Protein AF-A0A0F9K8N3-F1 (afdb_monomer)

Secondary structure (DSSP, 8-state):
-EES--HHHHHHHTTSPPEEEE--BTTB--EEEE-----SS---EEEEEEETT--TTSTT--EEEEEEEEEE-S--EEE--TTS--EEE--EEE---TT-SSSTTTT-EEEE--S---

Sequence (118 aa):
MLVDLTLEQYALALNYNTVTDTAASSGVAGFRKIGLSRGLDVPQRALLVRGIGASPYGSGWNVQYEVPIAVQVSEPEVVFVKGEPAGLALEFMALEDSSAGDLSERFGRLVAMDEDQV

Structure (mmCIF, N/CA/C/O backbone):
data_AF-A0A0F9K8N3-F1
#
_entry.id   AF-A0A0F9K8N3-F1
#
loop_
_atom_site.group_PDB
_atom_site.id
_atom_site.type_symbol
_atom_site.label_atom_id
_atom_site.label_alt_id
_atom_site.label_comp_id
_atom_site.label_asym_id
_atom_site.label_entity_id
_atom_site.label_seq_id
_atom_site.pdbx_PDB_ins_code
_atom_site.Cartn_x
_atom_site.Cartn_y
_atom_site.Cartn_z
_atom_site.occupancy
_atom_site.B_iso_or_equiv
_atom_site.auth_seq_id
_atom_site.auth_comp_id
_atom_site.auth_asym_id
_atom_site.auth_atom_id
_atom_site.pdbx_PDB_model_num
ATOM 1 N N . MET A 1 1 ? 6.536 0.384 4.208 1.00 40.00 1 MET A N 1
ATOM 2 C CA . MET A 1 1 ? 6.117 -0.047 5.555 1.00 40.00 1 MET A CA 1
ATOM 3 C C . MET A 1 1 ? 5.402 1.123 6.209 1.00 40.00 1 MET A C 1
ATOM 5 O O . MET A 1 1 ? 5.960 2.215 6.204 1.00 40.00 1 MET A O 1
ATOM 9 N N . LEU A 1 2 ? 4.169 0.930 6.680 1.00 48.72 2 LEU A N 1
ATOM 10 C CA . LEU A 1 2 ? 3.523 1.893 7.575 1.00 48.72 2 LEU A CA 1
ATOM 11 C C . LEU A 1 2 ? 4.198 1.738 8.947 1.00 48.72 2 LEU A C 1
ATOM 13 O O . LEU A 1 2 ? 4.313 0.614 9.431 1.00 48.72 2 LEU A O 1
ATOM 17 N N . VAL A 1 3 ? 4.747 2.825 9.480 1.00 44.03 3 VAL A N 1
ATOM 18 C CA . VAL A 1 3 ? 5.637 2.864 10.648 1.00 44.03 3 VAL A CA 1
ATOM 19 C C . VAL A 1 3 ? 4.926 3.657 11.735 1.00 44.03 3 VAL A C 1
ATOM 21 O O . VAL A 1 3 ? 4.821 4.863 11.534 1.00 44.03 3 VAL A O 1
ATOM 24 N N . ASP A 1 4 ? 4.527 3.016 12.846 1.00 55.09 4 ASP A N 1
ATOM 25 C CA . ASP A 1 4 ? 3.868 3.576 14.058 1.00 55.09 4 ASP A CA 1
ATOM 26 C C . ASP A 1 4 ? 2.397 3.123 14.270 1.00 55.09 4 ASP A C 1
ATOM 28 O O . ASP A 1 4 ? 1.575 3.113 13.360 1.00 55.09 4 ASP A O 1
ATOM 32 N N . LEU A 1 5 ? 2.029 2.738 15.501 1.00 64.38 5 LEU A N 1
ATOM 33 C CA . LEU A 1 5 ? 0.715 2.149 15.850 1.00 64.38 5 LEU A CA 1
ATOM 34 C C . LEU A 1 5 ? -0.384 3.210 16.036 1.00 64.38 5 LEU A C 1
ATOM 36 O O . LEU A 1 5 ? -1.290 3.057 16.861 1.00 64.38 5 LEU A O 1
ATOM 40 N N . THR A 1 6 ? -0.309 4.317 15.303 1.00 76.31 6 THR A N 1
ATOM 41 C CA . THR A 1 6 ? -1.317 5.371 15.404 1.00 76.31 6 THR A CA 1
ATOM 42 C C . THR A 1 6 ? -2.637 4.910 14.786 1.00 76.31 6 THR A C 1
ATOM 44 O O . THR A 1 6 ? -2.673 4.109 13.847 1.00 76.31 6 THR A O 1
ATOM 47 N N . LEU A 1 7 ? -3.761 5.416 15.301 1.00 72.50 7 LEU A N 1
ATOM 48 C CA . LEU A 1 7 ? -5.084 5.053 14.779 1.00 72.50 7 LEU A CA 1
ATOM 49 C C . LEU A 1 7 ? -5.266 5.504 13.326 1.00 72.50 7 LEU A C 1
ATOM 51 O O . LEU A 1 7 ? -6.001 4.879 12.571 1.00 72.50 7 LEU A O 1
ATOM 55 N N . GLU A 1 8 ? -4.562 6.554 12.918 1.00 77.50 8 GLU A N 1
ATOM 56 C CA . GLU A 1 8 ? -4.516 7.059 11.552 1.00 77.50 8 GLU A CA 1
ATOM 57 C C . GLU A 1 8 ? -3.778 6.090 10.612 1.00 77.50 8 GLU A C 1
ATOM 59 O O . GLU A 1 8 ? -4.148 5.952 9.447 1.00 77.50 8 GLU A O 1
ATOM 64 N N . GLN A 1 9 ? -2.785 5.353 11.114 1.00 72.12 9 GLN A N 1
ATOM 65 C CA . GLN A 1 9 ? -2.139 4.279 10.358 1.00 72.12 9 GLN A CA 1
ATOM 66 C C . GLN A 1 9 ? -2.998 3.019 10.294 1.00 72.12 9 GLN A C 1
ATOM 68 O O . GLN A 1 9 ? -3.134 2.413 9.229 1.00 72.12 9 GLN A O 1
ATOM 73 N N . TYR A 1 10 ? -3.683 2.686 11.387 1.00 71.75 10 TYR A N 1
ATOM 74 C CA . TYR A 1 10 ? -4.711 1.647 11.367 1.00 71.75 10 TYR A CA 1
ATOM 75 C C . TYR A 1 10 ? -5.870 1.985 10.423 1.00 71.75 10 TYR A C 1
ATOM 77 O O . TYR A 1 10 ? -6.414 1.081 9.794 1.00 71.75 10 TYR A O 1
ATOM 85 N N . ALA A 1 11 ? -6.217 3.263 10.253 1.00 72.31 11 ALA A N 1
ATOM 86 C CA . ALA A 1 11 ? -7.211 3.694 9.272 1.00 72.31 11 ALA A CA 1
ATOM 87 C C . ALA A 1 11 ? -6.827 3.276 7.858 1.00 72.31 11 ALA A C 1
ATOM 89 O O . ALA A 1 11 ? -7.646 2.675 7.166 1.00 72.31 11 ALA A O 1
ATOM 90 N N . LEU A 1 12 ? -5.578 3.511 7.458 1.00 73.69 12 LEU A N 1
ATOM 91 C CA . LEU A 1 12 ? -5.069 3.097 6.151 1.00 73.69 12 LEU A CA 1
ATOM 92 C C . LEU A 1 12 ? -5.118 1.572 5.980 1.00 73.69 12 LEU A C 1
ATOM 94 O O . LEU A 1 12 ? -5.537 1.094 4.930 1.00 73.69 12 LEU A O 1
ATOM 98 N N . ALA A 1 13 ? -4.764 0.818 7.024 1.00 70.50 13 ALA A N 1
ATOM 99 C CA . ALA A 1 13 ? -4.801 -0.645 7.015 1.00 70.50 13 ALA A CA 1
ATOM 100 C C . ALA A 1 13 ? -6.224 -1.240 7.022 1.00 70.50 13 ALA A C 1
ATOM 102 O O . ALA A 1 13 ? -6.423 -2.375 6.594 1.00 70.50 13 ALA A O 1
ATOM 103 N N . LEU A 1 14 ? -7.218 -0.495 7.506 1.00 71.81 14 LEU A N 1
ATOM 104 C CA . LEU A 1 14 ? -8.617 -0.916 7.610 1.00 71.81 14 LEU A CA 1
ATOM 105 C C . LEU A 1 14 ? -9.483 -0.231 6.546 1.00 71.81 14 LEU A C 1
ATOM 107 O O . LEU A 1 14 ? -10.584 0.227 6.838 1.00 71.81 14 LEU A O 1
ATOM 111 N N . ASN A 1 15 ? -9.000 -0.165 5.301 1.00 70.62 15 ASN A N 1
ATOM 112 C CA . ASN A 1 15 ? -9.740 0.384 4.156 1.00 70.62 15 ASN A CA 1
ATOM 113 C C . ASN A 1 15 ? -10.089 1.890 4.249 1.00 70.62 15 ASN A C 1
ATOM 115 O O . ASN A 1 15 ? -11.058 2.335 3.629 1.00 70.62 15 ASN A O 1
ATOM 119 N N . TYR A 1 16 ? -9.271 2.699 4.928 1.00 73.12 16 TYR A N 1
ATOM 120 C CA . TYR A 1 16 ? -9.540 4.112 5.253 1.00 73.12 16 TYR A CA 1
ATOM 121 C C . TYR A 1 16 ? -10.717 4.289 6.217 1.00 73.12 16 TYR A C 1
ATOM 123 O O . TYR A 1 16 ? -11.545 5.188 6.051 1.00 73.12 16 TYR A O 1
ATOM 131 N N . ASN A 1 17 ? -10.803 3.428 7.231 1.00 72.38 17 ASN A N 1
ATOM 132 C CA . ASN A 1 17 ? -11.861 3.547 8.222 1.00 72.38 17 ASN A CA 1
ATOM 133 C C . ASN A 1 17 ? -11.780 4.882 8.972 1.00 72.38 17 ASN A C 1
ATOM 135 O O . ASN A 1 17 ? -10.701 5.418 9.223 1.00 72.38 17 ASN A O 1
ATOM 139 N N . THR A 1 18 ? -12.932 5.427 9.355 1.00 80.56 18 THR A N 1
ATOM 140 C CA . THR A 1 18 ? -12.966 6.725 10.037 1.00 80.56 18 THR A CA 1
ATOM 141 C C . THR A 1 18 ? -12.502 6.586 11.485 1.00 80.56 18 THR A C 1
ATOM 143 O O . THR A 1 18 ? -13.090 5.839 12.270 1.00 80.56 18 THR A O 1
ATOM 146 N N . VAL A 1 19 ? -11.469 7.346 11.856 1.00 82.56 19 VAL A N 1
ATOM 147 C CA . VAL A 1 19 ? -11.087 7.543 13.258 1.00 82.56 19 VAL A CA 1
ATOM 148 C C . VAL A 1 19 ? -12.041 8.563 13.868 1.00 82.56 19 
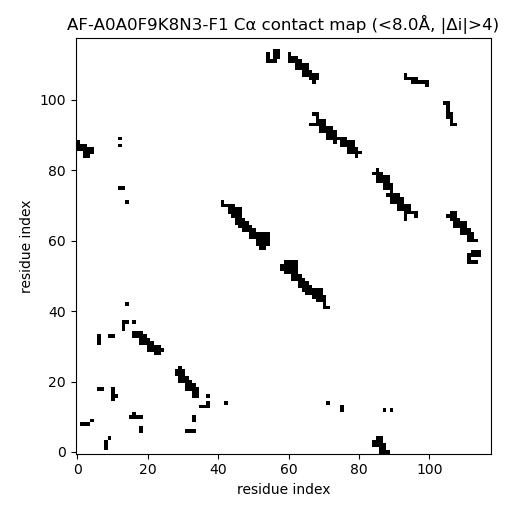VAL A C 1
ATOM 150 O O . VAL A 1 19 ? -12.186 9.673 13.362 1.00 82.56 19 VAL A O 1
ATOM 153 N N . THR A 1 20 ? -12.696 8.191 14.963 1.00 83.69 20 THR A N 1
ATOM 154 C CA . THR A 1 20 ? -13.578 9.094 15.713 1.00 83.69 20 THR A CA 1
ATOM 155 C C . THR A 1 20 ? -12.909 9.512 17.013 1.00 83.69 20 THR A C 1
ATOM 157 O O . THR A 1 20 ? -12.410 8.651 17.744 1.00 83.69 20 THR A O 1
ATOM 160 N N . ASP A 1 21 ? -12.918 10.813 17.299 1.00 88.50 21 ASP A N 1
ATOM 161 C CA . ASP A 1 21 ? -12.344 11.404 18.510 1.00 88.50 21 ASP A CA 1
ATOM 162 C C . ASP A 1 21 ? -13.463 11.818 19.474 1.00 88.50 21 ASP A C 1
ATOM 164 O O . ASP A 1 21 ? -14.433 12.467 19.079 1.00 88.50 21 ASP A O 1
ATOM 168 N N . THR A 1 22 ? -13.340 11.418 20.737 1.00 86.38 22 THR A N 1
ATOM 169 C CA . THR A 1 22 ? -14.204 11.876 21.826 1.00 86.38 22 THR A CA 1
ATOM 170 C C . THR A 1 22 ? -13.369 12.771 22.726 1.00 86.38 22 THR A C 1
ATOM 172 O O . THR A 1 22 ? -12.461 12.294 23.409 1.00 86.38 22 THR A O 1
ATOM 175 N N . ALA A 1 23 ? -13.681 14.069 22.719 1.00 84.31 23 ALA A N 1
ATOM 176 C CA . ALA A 1 23 ? -12.950 15.071 23.484 1.00 84.31 23 ALA A CA 1
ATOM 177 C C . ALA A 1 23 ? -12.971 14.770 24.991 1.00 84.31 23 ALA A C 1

YOUR GOAL
Could you output, exactly and with nothing else, the lines from the start of the records through the line containing "Structure (mmCIF, N/CA/C/O"?

RESULT OF THE TASK
Protein AF-A0A0F9K8N3-F1 (afdb_monomer)

Secondary structure (DSSP, 8-state):
-EES--HHHHHHHTTSPPEEEE--BTTB--EEEE-----SS---EEEEEEETT--TTSTT--EEEEEEEEEE-S--EEE--TTS--EEE--EEE---TT-SSSTTTT-EEEE--S---

Sequence (118 aa):
MLVDLTLEQYALALNYNTVTDTAASSGVAGFRKIGLSRGLDVPQRALLVRGIGASPYGSGWNVQYEVPIAVQVSEPEVVFVKGEPAGLALEFMALEDSSAGDLSERFGRLVAMDEDQV

Structure (mmCIF, N/CA/C/O backbone):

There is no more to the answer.